Калифорнийские псалмы - НОВЫЕ ПСАЛМЫ НОВОГО СВЕТА

                          Калифорнийские псалмы - главная

 

 

НОВЫЕ ПСАЛМЫ НОВОГО СВЕТА

(Т. Апраксина. Калифорнийские псалмы. «Нева», 2007, №  12, с. 144-169)

 

Александр Маркович

 

     Каждый человек, как нам известно еще со времен античных философов – микрокосмос, способный отразить в себе окружающий его мир – космос внешний. Но при этом далеко не каждому дано разделить с другими богатства своей души так безоглядно и полно, как это сумела сделать Татьяна Апраксина в «Калифорнийских псалмах» – уникальном сборнике философской лирики.

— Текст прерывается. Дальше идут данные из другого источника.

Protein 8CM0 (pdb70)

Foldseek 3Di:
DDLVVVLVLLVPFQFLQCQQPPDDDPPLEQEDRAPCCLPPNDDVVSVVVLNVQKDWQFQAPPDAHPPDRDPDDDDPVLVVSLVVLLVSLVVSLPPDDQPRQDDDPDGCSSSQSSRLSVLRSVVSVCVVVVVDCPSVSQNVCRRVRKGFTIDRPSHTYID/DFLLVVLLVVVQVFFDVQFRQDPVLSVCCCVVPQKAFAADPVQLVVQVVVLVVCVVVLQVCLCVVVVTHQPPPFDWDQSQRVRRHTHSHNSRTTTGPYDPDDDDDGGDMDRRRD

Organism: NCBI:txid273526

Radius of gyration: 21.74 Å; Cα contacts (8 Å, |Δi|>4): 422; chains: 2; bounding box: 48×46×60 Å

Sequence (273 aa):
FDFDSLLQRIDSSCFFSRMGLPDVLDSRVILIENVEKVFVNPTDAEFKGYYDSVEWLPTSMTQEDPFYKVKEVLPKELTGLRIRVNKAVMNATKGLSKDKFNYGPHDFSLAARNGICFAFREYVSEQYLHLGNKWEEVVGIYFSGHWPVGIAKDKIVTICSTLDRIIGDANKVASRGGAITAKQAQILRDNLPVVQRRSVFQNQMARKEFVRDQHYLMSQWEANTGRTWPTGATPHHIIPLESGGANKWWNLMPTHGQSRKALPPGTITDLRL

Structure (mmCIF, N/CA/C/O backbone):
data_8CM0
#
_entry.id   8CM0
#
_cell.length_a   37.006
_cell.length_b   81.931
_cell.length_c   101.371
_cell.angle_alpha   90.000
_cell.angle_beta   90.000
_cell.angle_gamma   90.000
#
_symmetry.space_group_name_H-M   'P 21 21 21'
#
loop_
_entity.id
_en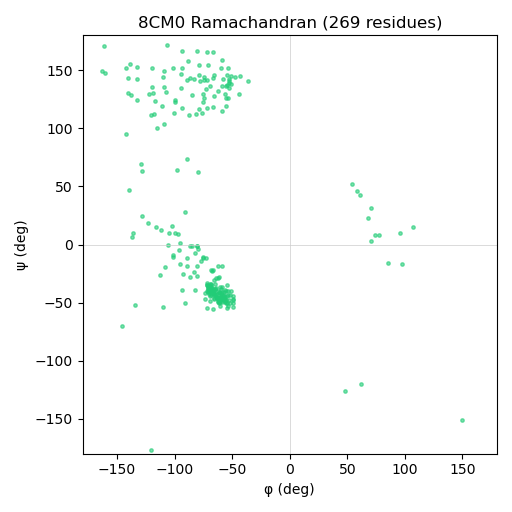tity.type
_entity.pdbx_description
1 polymer 'Immunity protein RhsI2'
2 polymer 'Rhs-family protein'
3 non-polymer 1,2-ETHANEDIOL
4 non-polymer 'ACETATE ION'
5 water water
#
loop_
_atom_site.group_PDB
_atom_site.id
_atom_site.type_symbol
_atom_site.label_atom_id
_atom_site.label_alt_id
_atom_site.label_comp_id
_atom_site.label_asym_id
_atom_site.label_entity_id
_atom_site.label_seq_id
_atom_site.pdbx_PDB_ins_code
_atom_site.Cartn_x
_atom_site.Cartn_y
_atom_site.Cartn_z
_atom_site.occupancy
_atom_site.B_iso_or_equiv
_atom_site.auth_seq_id
_atom_site.auth_comp_id
_atom_site.auth_asym_id
_atom_site.auth_atom_id
_atom_site.pdbx_PDB_model_num
ATOM 1 N N . PHE A 1 4 ? -15.626 -26.007 42.309 1.000 60.698 4 PHE B N 1
ATOM 2 C CA . PHE A 1 4 ? -15.879 -25.545 40.903 1.000 60.759 4 PHE B CA 1
ATOM 3 C C . PHE A 1 4 ? -17.077 -26.305 40.316 1.000 60.021 4 PHE B C 1
ATOM 4 O O . PHE A 1 4 ? -16.994 -27.544 40.175 1.000 58.059 4 PHE B O 1
ATOM 12 N N . ASP A 1 5 ? -18.131 -25.565 39.949 1.000 56.873 5 ASP B N 1
ATOM 13 C CA . ASP A 1 5 ? -19.412 -26.096 39.410 1.000 57.736 5 ASP B CA 1
ATOM 14 C C . ASP A 1 5 ? -19.494 -25.732 37.918 1.000 51.494 5 ASP B C 1
ATOM 15 O O . ASP A 1 5 ? -19.804 -24.554 37.577 1.000 42.745 5 ASP B O 1
ATOM 20 N N . PHE A 1 6 ? -19.248 -26.717 37.057 1.000 43.112 6 PHE B N 1
ATOM 21 C CA . PHE A 1 6 ? -19.220 -26.548 35.587 1.000 43.294 6 PHE B CA 1
ATOM 22 C C . PHE A 1 6 ? -20.627 -26.241 35.049 1.000 41.961 6 PHE B C 1
ATOM 23 O O . PHE A 1 6 ? -20.744 -25.411 34.1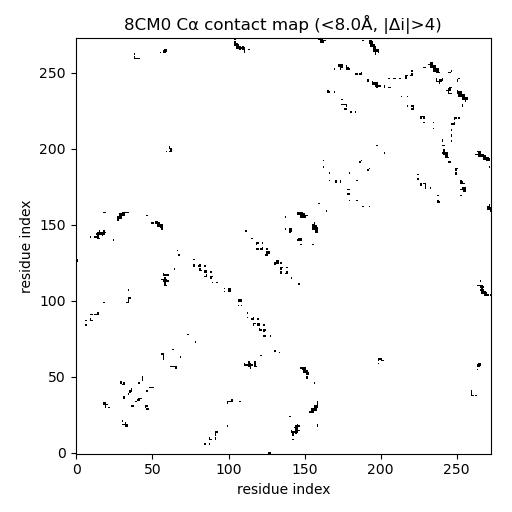19 1.000 36.142 6 PHE B O 1
ATOM 31 N N . ASP A 1 7 ? -21.675 -26.876 35.585 1.000 43.809 7 ASP B N 1
ATOM 32 C CA . ASP A 1 7 ? -23.063 -26.666 35.084 1.000 44.929 7 ASP B CA 1
ATOM 33 C C . ASP A 1 7 ? -23.534 -25.263 35.458 1.000 39.868 7 ASP B C 1
ATOM 34 O O . ASP A 1 7 ? -24.260 -24.643 34.651 1.000 38.254 7 ASP B O 1
ATOM 39 N N . SER A 1 8 ? -23.129 -24.777 36.630 1.000 37.151 8 SER B N 1
ATOM 40 C CA . SER A 1 8 ? -23.441 -23.394 37.073 1.000 39.734 8 SER B CA 1
ATOM 41 C C . SER A 1 8 ? -22.831 -22.403 36.061 1.000 34.995 8 SER B C 1
ATOM 42 O O . SER A 1 8 ? -23.539 -21.490 35.640 1.000 32.200 8 SER B O 1
ATOM 45 N N . LEU A 1 9 ? -21.602 -22.654 35.591 1.000 33.926 9 LEU B N 1
ATOM 46 C CA . LEU A 1 9 ? -20.945 -21.844 34.530 1.000 29.372 9 LEU B CA 1
ATOM 47 C C . LEU A 1 9 ? -21.757 -21.907 33.233 1.000 28.416 9 LEU B C 1
ATOM 48 O O . LEU A 1 9 ? -22.027 -20.822 32.672 1.000 28.789 9 LEU B O 1
ATOM 53 N N . LEU A 1 10 ? -22.177 -23.094 32.778 1.000 29.509 10 LEU B N 1
ATOM 54 C CA . LEU A 1 10 ? -22.972 -23.218 31.526 1.000 31.717 10 LEU B CA 1
ATOM 55 C C . LEU A 1 10 ? -24.305 -22.451 31.652 1.000 34.290 10 LEU B C 1
ATOM 56 O O . LEU A 1 10 ? -24.650 -21.728 30.697 1.000 33.959 10 LEU B O 1
ATOM 61 N N . GLN A 1 11 ? -25.022 -22.506 32.779 1.000 40.229 11 GLN B N 1
ATOM 62 C CA . GLN A 1 11 ? -26.298 -21.732 32.907 1.000 41.149 11 GLN B CA 1
ATOM 63 C C . GLN A 1 11 ? -25.993 -20.216 32.969 1.000 34.968 11 GLN B C 1
ATOM 64 O O . GLN A 1 11 ? -26.718 -19.444 32.288 1.000 33.137 11 GLN B O 1
ATOM 70 N N . ARG A 1 12 ? -24.938 -19.777 33.662 1.000 31.372 12 ARG B N 1
ATOM 71 C CA . ARG A 1 12 ? -24.460 -18.355 33.601 1.000 33.460 12 ARG B CA 1
ATOM 72 C C . ARG A 1 12 ? -24.180 -17.927 32.147 1.000 30.912 12 ARG B C 1
ATOM 73 O O . ARG A 1 12 ? -24.677 -16.872 31.730 1.000 30.425 12 ARG B O 1
ATOM 81 N N . ILE A 1 13 ? -23.462 -18.743 31.373 1.000 31.102 13 ILE B N 1
ATOM 82 C CA . ILE A 1 13 ? -23.201 -18.475 29.926 1.000 32.245 13 ILE B CA 1
ATOM 83 C C . ILE A 1 13 ? -24.542 -18.452 29.192 1.000 34.127 13 ILE B C 1
ATOM 84 O O . ILE A 1 13 ? -24.724 -17.597 28.292 1.000 30.951 13 ILE B O 1
ATOM 89 N N . ASP A 1 14 ? -25.441 -19.365 29.564 1.000 40.665 14 ASP B N 1
ATOM 90 C CA . ASP A 1 14 ? -26.778 -19.541 28.924 1.000 47.222 14 ASP B CA 1
ATOM 91 C C . ASP A 1 14 ? -27.577 -18.234 28.999 1.000 45.882 14 ASP B C 1
ATOM 92 O O . ASP A 1 14 ? -28.159 -17.837 27.969 1.000 41.978 14 ASP B O 1
ATOM 97 N N . SER A 1 15 ? -27.572 -17.566 30.156 1.000 44.933 15 SER B N 1
ATOM 98 C CA . SER A 1 15 ? -28.417 -16.372 30.423 1.000 45.856 15 SER B CA 1
ATOM 99 C C . SER A 1 15 ? -27.601 -15.072 30.314 1.000 46.823 15 SER B C 1
ATOM 100 O O . SER A 1 15 ? -28.079 -14.025 30.801 1.000 45.581 15 SER B O 1
ATOM 103 N N . SER A 1 16 ? -26.409 -15.112 29.714 1.000 45.317 16 SER B N 1
ATOM 104 C CA . SER A 1 16 ? -25.507 -13.931 29.630 1.000 42.927 16 SER B CA 1
ATOM 105 C C . SER A 1 16 ? -25.956 -13.013 28.491 1.000 38.887 16 SER B C 1
ATOM 106 O O . SER A 1 16 ? -26.788 -13.448 27.681 1.000 32.296 16 SER B O 1
ATOM 109 N N . CYS A 1 17 ? -25.423 -11.788 28.458 1.000 39.155 17 CYS B N 1
ATOM 110 C CA . CYS A 1 17 ? -25.620 -10.778 27.381 1.000 40.076 17 CYS B CA 1
ATOM 111 C C . CYS A 1 17 ? -24.267 -10.251 26.885 1.000 34.534 17 CYS B C 1
ATOM 112 O O . CYS A 1 17 ? -23.982 -9.040 27.033 1.000 29.507 17 CYS B O 1
ATOM 115 N N . PHE A 1 18 ? -23.450 -11.129 26.302 1.000 29.285 18 PHE B N 1
ATOM 116 C CA . PHE A 1 18 ? -22.039 -10.811 25.966 1.000 25.075 18 PHE B CA 1
ATOM 117 C C . PHE A 1 18 ? -21.996 -9.614 25.023 1.000 23.406 18 PHE B C 1
ATOM 118 O O . PHE A 1 18 ? -22.815 -9.544 24.098 1.000 23.388 18 PHE B O 1
ATOM 126 N N . PHE A 1 19 ? -21.073 -8.694 25.311 1.000 22.192 19 PHE B N 1
ATOM 127 C CA . PHE A 1 19 ? -20.705 -7.489 24.519 1.000 22.906 19 PHE B CA 1
ATOM 128 C C . PHE A 1 19 ? -21.798 -6.404 24.533 1.000 24.128 19 PHE B C 1
ATOM 129 O O . PHE A 1 19 ? -21.583 -5.351 23.880 1.000 23.614 19 PHE B O 1
ATOM 137 N N . SER A 1 20 ? -22.897 -6.614 25.270 1.000 25.204 20 SER B N 1
ATOM 138 C CA . SER A 1 20 ? -24.091 -5.723 25.303 1.000 26.184 20 SER B CA 1
ATOM 139 C C . SER A 1 20 ? -23.767 -4.364 25.933 1.000 27.808 20 SER B C 1
ATOM 140 O O . SER A 1 20 ? -24.526 -3.422 25.659 1.000 32.591 20 SER 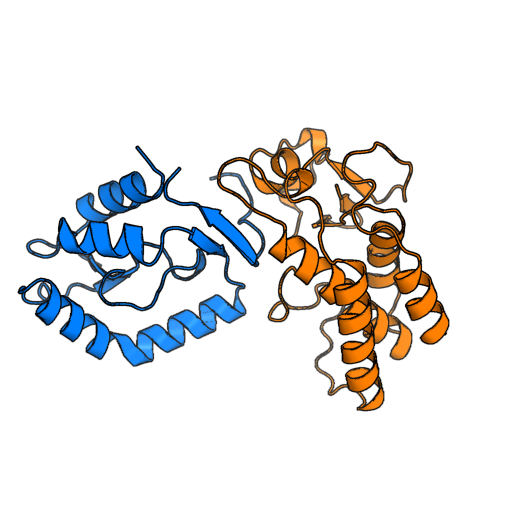B O 1
ATOM 143 N N . ARG A 1 21 ? -22.708 -4.236 26.744 1.000 28.953 21 ARG B N 1
ATOM 144 C CA . ARG A 1 21 ? -22.459 -2.987 27.528 1.000 28.168 21 ARG B CA 1
ATOM 145 C C . ARG A 1 21 ? -21.156 -2.333 27.079 1.000 29.314 21 ARG B C 1
ATOM 146 O O . ARG A 1 21 ? -20.720 -1.395 27.746 1.000 29.630 21 ARG B O 1
ATOM 154 N N . MET A 1 22 ? -20.629 -2.740 25.925 1.000 26.738 22 MET B N 1
ATOM 155 C CA . MET A 1 22 ? -19.424 -2.133 25.312 1.000 29.311 22 MET B CA 1
ATOM 156 C C . MET A 1 22 ? -19.597 -0.609 25.179 1.000 28.874 22 MET B C 1
ATOM 157 O O . MET A 1 22 ? -20.551 -0.174 24.539 1.000 27.772 22 MET B O 1
ATOM 162 N N . GLY A 1 23 ? -18.653 0.166 25.715 1.000 31.911 23 GLY B N 1
ATOM 163 C CA . GLY A 1 23 ? -18.655 1.641 25.617 1.000 35.826 23 GLY B CA 1
ATOM 164 C C . GLY A 1 23 ? -19.627 2.328 26.582 1.000 34.610 23 GLY B C 1
ATOM 165 O O . GLY A 1 23 ? -19.813 3.532 26.419 1.000 34.675 23 GLY B O 1
ATOM 166 N N . LEU A 1 24 ? -20.258 1.619 27.524 1.000 31.261 24 LEU B N 1
ATOM 167 C CA . LEU A 1 24 ? -21.050 2.248 28.614 1.000 33.363 24 LEU B CA 1
ATOM 168 C C . LEU A 1 24 ? -20.141 2.394 29.833 1.000 34.289 24 LEU B C 1
ATOM 169 O O . LEU A 1 24 ? -19.345 1.507 30.129 1.000 38.323 24 LEU B O 1
ATOM 174 N N . PRO A 1 25 ? -20.152 3.564 30.514 1.000 37.347 25 PRO B N 1
ATOM 175 C CA . PRO A 1 25 ? -19.203 3.848 31.594 1.000 33.776 25 PRO B CA 1
ATOM 176 C C . PRO A 1 25 ? -19.540 3.224 32.952 1.000 36.702 25 PRO B C 1
ATOM 177 O O . PRO A 1 25 ? -19.718 3.984 33.904 1.000 37.615 25 PRO B O 1
ATOM 181 N N . ASP A 1 26 ? -19.579 1.886 33.027 1.000 38.220 26 ASP B N 1
ATOM 182 C CA . ASP A 1 26 ? -19.965 1.123 34.244 1.000 40.262 26 ASP B CA 1
ATOM 183 C C . ASP A 1 26 ? -18.803 1.061 35.245 1.000 38.967 26 ASP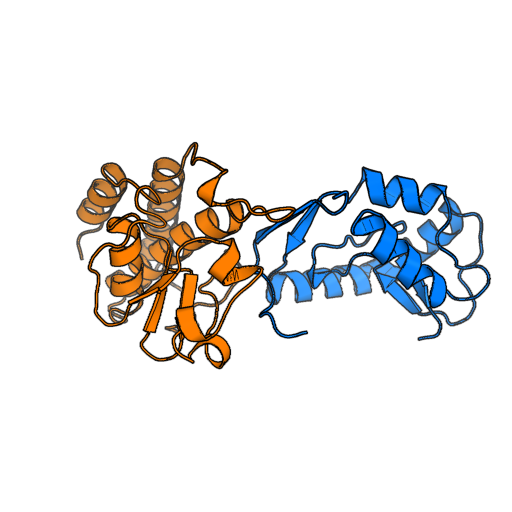 B C 1
ATOM 184 O O . ASP A 1 26 ? -17.630 1.162 34.843 1.000 35.802 26 ASP B O 1
ATOM 189 N N . VAL A 1 27 ? -19.135 0.902 36.521 1.000 40.872 27 VAL B N 1
ATOM 190 C CA . VAL A 1 27 ? -18.144 0.655 37.607 1.000 44.171 27 VAL B CA 1
ATOM 191 C C . VAL A 1 27 ? -17.740 -0.822 37.568 1.000 44.662 27 VAL B C 1
ATOM 192 O O . VAL A 1 27 ? -18.608 -1.717 37.783 1.000 42.397 27 VAL B O 1
ATOM 196 N N . LEU A 1 28 ? -16.469 -1.071 37.292 1.000 46.263 28 LEU B N 1
ATOM 197 C CA . LEU A 1 28 ? -15.870 -2.423 37.435 1.000 51.374 28 LEU B CA 1
ATOM 198 C C . LEU A 1 28 ? -14.715 -2.336 38.446 1.000 53.215 28 LEU B C 1
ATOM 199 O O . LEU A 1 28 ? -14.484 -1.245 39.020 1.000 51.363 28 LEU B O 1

Обладания поэтическим даром здесь недостаточно – нужно иметь огромную смелость, поистине отважное сердце, чтобы с такой беспредельной искренностью делиться своим духовным опытом. «Мне свойственно умение ходить, не чуя под собой земли и не смущаясь опасной высотой, с проблемой невесомости справляясь...» (11.18), – говорит автор; и это правда: нас там ведут по самым головокружительным тропам.

     Сложные, неординарные философские идеи выражены в «Калифорнийских псалмах» обычными, прямыми словами – без всяких псевдофилософских вывертов и претензий, но и без угодливых упрощений. Это язык истинного философа – и при этом не мужчины, а женщины; и не просто философа, а непременно еще поэта и художника. Только такие, не часто встречаемые, сочетания человеческих качеств и могли породить этот уникальный сплав философской мысли и высокой поэзии.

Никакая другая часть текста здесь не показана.